• _What this task involves_:
In the records below, find the line holding "ATOM 95 N N" and the line holding "ATOM 122 O O". Set down both, with every line between them, exactly.

• _Information_:
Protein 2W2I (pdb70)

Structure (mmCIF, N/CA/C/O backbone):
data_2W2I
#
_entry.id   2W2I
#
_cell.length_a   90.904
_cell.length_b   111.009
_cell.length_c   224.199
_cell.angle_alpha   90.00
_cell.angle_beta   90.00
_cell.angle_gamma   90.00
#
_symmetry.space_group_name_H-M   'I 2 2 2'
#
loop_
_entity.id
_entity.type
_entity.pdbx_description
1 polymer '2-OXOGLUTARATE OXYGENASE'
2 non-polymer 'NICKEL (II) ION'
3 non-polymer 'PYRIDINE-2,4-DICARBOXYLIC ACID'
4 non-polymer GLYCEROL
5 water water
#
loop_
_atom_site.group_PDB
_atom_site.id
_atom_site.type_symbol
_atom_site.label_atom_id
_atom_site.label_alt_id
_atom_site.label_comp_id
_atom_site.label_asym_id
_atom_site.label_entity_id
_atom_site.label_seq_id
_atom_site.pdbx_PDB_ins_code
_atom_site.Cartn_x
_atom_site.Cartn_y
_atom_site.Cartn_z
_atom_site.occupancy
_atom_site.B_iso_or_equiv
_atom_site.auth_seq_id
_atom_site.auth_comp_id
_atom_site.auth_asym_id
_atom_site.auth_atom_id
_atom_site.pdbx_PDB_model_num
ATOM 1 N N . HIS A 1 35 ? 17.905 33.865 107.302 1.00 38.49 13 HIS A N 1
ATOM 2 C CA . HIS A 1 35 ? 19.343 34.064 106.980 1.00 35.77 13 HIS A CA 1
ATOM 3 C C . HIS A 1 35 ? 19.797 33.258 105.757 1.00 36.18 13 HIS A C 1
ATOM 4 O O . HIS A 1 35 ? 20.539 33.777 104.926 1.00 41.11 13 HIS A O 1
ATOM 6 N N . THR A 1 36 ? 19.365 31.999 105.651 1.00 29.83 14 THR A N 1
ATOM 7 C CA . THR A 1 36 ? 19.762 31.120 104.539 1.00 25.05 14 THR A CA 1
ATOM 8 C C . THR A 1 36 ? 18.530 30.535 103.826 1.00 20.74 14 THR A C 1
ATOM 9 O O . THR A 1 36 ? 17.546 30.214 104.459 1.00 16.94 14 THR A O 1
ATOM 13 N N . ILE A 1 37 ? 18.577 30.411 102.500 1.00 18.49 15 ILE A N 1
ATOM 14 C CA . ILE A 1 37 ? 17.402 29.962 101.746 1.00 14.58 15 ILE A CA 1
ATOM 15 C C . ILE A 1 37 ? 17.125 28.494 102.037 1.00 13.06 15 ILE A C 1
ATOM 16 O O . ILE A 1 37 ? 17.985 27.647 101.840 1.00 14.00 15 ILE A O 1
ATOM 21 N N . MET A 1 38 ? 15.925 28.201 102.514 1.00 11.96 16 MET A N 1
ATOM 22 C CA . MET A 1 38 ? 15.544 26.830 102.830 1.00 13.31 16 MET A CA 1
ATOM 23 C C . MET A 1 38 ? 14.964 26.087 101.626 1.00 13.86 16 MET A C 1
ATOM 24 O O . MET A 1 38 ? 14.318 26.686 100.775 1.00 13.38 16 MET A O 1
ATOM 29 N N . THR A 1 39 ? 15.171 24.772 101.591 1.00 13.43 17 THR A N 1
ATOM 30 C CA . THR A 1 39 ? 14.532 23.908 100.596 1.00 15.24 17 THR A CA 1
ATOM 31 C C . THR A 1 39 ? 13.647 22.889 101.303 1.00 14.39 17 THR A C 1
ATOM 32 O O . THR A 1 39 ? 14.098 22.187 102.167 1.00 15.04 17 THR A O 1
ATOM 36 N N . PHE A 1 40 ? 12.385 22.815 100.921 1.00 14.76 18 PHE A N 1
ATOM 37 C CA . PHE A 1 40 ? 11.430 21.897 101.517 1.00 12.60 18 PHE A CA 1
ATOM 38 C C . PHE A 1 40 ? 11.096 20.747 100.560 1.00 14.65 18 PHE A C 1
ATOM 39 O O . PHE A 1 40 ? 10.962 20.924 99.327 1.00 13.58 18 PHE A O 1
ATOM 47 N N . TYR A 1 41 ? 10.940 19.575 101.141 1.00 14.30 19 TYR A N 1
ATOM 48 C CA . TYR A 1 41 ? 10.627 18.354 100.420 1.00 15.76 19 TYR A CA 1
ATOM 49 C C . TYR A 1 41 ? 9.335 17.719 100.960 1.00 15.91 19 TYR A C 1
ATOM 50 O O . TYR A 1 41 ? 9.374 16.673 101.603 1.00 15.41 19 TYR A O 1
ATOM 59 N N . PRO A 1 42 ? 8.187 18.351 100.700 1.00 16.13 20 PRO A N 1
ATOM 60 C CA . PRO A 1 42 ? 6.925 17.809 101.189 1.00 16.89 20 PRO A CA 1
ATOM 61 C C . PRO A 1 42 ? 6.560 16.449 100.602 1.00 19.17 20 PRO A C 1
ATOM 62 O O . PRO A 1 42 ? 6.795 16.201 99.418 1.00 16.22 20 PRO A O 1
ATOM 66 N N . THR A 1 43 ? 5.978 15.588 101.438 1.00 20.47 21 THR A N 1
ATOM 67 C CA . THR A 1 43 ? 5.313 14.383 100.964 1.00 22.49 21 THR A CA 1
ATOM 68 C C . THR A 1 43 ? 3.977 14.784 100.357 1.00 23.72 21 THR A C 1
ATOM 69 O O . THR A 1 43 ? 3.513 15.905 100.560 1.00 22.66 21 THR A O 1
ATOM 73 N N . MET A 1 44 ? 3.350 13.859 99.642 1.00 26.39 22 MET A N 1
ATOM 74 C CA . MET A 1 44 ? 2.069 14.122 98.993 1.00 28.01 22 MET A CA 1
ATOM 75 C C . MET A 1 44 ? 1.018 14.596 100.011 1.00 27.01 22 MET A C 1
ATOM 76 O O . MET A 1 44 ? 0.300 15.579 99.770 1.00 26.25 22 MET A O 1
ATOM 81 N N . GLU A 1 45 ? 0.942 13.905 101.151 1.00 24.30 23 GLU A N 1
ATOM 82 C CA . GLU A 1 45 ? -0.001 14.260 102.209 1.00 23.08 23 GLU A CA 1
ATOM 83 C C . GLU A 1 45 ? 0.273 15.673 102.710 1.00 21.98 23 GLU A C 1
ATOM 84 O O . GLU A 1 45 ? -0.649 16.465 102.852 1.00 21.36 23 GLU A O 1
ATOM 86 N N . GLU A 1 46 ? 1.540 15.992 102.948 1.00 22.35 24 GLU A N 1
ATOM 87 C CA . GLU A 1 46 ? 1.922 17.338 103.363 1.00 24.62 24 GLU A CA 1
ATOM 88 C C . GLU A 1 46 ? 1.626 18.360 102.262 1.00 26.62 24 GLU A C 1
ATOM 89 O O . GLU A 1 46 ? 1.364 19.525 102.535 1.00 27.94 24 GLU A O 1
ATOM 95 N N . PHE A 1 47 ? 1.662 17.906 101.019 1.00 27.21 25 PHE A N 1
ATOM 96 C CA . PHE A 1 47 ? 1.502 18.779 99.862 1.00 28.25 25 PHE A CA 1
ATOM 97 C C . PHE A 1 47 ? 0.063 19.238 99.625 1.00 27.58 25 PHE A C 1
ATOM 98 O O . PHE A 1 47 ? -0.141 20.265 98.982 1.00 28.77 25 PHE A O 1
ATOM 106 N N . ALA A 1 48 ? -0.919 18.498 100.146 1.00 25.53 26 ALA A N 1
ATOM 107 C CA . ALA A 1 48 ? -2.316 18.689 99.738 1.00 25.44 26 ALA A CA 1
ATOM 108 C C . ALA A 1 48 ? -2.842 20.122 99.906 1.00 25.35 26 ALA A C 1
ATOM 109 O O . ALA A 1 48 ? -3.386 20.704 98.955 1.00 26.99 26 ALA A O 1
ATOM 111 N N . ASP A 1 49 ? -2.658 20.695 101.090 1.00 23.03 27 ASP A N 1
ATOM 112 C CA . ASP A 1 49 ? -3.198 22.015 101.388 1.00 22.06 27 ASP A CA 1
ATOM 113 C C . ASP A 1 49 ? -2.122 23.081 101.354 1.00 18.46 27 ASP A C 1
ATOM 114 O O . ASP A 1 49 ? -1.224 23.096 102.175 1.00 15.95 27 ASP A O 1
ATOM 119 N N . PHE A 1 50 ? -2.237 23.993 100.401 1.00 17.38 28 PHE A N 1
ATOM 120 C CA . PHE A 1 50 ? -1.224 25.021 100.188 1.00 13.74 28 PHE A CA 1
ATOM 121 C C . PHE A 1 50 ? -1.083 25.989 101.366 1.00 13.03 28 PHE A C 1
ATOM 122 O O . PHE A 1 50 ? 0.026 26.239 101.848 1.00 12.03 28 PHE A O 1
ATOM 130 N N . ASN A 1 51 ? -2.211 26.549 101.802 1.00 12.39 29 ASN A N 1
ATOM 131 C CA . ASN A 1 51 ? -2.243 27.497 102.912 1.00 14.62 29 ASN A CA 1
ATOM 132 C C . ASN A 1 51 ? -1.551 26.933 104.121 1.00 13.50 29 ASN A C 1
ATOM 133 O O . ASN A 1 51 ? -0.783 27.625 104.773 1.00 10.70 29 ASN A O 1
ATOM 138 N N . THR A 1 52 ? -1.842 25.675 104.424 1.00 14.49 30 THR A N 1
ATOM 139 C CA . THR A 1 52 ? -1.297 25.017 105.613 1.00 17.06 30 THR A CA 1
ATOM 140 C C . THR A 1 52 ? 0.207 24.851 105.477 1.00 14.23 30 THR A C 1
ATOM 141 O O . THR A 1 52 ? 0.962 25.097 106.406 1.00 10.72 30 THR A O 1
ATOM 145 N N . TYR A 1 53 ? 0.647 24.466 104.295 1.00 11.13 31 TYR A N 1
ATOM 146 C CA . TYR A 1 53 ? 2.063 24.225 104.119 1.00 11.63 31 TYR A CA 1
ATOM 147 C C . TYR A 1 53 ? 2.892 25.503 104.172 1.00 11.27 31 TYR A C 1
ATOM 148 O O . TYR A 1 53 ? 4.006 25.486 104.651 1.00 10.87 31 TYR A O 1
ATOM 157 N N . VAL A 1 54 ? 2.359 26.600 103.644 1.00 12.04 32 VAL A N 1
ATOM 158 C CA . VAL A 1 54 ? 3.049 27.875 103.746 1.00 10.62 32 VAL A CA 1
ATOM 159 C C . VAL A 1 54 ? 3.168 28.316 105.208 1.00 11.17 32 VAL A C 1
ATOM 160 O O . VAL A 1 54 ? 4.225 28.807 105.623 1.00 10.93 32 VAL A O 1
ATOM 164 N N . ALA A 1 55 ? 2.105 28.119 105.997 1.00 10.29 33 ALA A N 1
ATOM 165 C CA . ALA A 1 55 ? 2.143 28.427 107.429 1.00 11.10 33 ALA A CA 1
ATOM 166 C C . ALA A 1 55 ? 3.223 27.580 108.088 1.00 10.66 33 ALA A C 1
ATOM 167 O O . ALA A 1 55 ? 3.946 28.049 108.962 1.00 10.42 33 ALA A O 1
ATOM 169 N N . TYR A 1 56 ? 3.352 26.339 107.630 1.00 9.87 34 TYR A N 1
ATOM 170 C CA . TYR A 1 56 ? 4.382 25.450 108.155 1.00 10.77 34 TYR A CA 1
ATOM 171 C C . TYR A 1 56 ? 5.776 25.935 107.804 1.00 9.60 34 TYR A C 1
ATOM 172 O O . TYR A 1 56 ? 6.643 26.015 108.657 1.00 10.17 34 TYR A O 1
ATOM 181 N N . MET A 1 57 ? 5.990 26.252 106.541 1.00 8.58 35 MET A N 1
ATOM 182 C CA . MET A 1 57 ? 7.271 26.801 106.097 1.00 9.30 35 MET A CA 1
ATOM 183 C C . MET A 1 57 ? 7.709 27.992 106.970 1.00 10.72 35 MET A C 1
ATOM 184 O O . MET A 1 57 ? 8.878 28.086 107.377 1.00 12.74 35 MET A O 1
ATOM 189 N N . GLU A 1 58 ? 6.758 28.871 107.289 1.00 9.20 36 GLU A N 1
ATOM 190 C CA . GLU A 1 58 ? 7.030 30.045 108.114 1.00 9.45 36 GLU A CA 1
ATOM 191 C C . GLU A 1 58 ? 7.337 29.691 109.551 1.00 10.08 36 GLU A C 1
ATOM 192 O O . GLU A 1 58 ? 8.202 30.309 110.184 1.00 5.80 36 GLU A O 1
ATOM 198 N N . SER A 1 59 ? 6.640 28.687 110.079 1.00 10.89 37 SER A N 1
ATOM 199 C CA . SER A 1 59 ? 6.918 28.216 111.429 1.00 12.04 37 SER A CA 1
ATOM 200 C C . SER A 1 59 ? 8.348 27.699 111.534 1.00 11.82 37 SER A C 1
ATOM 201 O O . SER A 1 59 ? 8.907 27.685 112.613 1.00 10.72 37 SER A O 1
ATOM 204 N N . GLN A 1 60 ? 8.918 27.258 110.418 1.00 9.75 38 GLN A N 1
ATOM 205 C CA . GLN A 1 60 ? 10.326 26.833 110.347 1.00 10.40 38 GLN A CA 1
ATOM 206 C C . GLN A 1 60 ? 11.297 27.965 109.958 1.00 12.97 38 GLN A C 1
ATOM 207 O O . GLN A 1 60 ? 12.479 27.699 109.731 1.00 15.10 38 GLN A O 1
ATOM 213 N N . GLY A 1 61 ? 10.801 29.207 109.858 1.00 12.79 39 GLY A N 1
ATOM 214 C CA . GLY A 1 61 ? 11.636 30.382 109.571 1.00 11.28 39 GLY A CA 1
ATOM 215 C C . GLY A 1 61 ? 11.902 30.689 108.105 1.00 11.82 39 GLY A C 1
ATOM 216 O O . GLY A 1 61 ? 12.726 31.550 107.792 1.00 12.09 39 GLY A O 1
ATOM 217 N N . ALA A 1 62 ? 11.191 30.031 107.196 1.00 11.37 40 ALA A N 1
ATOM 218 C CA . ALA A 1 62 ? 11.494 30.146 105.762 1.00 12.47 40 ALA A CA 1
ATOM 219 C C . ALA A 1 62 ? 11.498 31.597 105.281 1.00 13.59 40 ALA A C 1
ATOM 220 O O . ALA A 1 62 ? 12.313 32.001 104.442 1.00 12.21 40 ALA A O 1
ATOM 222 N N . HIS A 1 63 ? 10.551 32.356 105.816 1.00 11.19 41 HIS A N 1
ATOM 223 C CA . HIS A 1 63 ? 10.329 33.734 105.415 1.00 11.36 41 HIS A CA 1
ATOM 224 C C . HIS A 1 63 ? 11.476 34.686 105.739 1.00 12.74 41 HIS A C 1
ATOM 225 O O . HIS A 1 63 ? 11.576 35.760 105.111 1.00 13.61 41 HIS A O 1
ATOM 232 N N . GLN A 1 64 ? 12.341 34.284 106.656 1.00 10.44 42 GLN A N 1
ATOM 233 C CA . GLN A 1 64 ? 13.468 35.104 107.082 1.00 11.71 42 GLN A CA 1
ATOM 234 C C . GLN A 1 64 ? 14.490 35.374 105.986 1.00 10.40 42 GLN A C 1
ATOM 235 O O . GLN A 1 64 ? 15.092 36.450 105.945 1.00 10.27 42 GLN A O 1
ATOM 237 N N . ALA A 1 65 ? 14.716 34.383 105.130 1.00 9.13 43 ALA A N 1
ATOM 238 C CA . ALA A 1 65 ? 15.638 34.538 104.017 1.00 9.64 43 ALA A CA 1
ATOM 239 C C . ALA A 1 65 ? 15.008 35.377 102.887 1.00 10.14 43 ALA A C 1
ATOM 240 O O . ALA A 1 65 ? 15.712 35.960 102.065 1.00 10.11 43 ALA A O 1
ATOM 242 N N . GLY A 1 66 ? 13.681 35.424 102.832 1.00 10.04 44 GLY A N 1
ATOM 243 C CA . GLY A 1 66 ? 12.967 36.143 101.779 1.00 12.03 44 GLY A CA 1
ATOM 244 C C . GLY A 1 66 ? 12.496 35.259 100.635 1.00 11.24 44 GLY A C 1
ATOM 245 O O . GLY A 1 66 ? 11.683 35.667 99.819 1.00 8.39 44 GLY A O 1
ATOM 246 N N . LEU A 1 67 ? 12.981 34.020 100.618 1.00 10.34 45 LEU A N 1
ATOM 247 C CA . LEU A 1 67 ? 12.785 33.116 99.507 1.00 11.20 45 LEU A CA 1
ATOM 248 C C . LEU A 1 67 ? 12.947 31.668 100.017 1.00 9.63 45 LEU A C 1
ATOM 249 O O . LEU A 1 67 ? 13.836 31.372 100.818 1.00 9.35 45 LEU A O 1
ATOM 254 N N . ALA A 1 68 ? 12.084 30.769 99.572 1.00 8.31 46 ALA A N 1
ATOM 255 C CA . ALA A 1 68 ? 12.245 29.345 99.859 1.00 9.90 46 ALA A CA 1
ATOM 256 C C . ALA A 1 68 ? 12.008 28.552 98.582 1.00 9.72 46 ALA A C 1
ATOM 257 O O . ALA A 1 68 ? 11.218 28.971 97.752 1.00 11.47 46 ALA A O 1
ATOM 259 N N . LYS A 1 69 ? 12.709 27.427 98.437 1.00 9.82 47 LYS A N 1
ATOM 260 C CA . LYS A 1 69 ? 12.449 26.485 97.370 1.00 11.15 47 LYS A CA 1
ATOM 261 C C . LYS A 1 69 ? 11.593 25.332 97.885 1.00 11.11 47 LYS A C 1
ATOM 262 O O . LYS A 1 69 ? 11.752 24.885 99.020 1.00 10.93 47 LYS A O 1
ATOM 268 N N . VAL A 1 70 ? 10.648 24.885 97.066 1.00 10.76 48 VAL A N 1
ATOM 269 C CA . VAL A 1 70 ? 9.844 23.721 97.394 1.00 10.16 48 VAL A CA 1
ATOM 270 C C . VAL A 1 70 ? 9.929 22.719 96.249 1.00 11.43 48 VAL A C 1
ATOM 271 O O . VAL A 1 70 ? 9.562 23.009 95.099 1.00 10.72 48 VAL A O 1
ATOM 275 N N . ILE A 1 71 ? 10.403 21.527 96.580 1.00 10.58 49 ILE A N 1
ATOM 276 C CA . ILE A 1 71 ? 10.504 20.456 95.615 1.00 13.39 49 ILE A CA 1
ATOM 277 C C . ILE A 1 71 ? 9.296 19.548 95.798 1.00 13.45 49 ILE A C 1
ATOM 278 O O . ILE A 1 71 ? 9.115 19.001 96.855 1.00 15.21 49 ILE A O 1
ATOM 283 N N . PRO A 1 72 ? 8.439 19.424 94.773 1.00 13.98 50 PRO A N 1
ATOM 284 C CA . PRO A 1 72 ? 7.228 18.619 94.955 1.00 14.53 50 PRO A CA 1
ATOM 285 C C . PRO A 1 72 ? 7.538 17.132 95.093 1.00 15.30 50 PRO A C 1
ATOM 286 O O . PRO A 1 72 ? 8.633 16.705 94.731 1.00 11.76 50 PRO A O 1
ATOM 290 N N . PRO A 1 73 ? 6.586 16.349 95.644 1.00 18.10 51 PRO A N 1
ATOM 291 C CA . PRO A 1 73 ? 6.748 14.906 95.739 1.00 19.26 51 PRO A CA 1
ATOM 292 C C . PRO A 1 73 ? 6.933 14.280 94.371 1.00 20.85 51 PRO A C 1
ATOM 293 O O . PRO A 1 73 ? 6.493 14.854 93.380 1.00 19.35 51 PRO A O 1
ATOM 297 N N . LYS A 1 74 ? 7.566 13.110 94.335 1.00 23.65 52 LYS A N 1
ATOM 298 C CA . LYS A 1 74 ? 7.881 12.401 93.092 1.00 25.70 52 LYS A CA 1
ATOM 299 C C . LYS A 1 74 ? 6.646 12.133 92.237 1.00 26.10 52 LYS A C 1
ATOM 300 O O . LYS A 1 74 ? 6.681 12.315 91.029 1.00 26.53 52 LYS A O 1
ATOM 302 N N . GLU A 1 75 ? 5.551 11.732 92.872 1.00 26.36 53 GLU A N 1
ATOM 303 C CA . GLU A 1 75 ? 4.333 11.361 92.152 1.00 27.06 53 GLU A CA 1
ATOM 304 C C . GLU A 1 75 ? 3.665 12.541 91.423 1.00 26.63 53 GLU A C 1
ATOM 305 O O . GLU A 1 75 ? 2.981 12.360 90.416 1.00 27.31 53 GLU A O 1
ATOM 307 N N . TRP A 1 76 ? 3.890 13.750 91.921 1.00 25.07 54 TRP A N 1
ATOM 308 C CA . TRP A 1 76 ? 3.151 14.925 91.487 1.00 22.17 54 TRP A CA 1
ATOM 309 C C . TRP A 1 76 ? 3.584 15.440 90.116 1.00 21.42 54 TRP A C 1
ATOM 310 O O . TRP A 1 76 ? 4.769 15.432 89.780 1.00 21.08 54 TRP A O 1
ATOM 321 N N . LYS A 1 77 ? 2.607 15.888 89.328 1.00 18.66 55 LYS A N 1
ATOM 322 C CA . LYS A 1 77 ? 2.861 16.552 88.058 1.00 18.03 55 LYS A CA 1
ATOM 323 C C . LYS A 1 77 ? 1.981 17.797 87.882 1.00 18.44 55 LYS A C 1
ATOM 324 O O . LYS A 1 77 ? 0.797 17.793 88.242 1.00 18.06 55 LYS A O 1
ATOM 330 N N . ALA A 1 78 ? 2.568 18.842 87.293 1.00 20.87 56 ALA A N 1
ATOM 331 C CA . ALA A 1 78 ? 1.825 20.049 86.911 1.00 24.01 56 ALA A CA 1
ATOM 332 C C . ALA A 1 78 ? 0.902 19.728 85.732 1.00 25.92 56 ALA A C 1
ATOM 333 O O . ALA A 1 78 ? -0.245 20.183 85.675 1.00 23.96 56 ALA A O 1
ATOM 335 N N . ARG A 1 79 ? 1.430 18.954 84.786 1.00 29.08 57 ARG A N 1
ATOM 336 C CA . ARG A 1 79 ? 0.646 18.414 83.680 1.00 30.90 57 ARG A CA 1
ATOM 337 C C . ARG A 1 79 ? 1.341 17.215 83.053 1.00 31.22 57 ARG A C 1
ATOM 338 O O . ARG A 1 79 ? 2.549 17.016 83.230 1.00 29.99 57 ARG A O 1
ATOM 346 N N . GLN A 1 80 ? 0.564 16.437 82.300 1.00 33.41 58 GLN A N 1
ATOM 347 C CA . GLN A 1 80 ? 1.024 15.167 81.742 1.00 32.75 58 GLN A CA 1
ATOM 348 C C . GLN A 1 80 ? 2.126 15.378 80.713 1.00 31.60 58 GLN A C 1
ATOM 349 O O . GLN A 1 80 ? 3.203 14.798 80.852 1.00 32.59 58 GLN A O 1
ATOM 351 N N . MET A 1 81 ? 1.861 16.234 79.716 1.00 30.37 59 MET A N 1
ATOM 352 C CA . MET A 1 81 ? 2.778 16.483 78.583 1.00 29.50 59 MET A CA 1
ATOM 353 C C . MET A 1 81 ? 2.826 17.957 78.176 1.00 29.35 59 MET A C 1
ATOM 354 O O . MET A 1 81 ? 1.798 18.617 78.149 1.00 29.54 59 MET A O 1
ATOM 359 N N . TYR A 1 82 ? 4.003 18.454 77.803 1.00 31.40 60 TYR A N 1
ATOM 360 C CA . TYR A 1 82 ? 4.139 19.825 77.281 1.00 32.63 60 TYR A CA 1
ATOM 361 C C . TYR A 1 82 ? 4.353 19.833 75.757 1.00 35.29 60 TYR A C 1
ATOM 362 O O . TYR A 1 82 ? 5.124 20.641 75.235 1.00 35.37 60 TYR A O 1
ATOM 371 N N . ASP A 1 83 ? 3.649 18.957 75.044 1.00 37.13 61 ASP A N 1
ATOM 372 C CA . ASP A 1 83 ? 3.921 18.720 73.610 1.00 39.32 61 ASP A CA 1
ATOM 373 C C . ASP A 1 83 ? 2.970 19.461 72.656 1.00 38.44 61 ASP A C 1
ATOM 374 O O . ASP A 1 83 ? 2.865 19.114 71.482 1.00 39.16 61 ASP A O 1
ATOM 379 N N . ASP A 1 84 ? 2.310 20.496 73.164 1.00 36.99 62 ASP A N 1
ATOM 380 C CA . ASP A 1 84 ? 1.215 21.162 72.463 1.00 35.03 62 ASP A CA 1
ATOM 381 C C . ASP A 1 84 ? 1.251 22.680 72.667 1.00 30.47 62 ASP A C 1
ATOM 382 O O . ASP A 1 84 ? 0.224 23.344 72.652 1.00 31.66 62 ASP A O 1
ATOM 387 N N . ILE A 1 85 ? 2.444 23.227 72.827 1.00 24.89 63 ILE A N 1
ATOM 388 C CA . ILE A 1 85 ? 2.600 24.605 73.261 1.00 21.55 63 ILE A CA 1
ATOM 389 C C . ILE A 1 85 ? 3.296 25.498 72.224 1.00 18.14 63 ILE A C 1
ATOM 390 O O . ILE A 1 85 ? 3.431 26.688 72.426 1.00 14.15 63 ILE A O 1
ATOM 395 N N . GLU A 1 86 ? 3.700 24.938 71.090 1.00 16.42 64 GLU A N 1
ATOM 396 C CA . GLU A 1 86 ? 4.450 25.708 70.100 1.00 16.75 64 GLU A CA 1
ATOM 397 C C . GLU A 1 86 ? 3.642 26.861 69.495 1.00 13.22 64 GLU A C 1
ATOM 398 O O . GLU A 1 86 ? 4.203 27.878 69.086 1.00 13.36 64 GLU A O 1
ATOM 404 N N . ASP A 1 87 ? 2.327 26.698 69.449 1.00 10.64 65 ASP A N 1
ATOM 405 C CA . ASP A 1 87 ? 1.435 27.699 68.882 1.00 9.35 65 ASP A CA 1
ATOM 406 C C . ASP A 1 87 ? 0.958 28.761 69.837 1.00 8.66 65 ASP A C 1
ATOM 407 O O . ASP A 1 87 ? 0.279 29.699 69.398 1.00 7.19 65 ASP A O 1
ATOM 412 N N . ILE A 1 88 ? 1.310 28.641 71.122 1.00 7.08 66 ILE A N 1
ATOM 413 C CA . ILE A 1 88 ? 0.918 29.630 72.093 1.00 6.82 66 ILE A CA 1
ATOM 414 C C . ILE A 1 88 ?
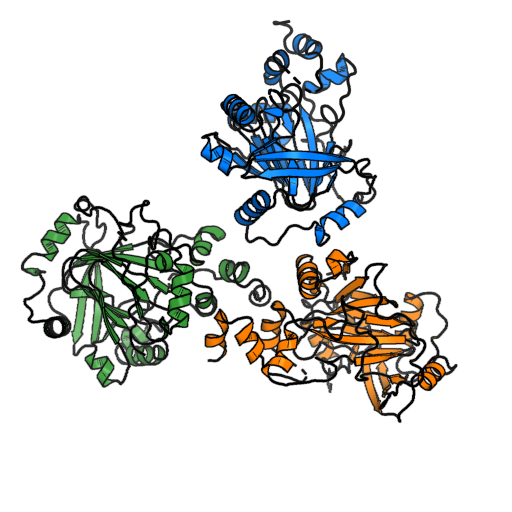 1.456 30.986 71.623 1.00 7.50 66 ILE A C 1
ATOM 415 O O . ILE A 1 88 ? 2.592 31.088 71.114 1.00 6.09 66 ILE A O 1
ATOM 420 N N . LEU A 1 89 ? 0.622 32.011 71.770 1.00 7.05 67 LEU A N 1
ATOM 421 C CA . LEU A 1 89 ? 0.950 33.359 71.315 1.00 8.11 67 LEU A CA 1
ATOM 422 C C . LEU A 1 89 ? 1.633 34.142 72.427 1.00 8.63 67 LEU A C 1
ATOM 423 O O . LEU A 1 89 ? 1.180 34.144 73.577 1.00 7.30 67 LEU A O 1
ATOM 428 N N . ILE A 1 90 ? 2.740 34.772 72.063 1.00 8.13 68 ILE A N 1
ATOM 429 C CA . ILE A 1 90 ? 3.408 35.782 72.844 1.00 6.78 68 ILE A CA 1
ATOM 430 C C . ILE A 1 90 ? 3.081 37.139 72.203 1.00 8.91 68 ILE A C 1
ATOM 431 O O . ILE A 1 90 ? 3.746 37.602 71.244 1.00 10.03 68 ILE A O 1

• _Output below_:
ATOM 95 N N . PHE A 1 47 ? 1.662 17.906 101.019 1.00 27.21 25 PHE A N 1
ATOM 96 C CA . PHE A 1 47 ? 1.502 18.779 99.862 1.00 28.25 25 PHE A CA 1
ATOM 97 C C . PHE A 1 47 ? 0.063 19.238 99.625 1.00 27.58 25 PHE A C 1
ATOM 98 O O . PHE A 1 47 ? -0.141 20.265 98.982 1.00 28.77 25 PHE A O 1
ATOM 106 N N . ALA A 1 48 ? -0.919 18.498 100.146 1.00 25.53 26 ALA A N 1
ATOM 107 C CA . ALA A 1 48 ? -2.316 18.689 99.738 1.00 25.44 26 ALA A CA 1
ATOM 108 C C . ALA A 1 48 ? -2.842 20.122 99.906 1.00 25.35 26 ALA A C 1
ATOM 109 O O . ALA A 1 48 ? -3.386 20.704 98.955 1.00 26.99 26 ALA A O 1
ATOM 111 N N . ASP A 1 49 ? -2.658 20.695 101.090 1.00 23.03 27 ASP A N 1
ATOM 112 C CA . ASP A 1 49 ? -3.198 22.015 101.388 1.00 22.06 27 ASP A CA 1
ATOM 113 C C . ASP A 1 49 ? -2.122 23.081 101.354 1.00 18.46 27 ASP A C 1
ATOM 114 O O . ASP A 1 49 ? -1.224 23.096 102.175 1.00 15.95 27 ASP A O 1
ATOM 119 N N . PHE A 1 50 ? -2.237 23.993 100.401 1.00 17.38 28 PHE A N 1
ATOM 120 C CA . PHE A 1 50 ? -1.224 25.021 100.188 1.00 13.74 28 PHE A CA 1
ATOM 121 C C . PHE A 1 50 ? -1.083 25.989 101.366 1.00 13.03 28 PHE A C 1
ATOM 122 O O . PHE A 1 50 ? 0.026 26.239 101.848 1.00 12.03 28 PHE A O 1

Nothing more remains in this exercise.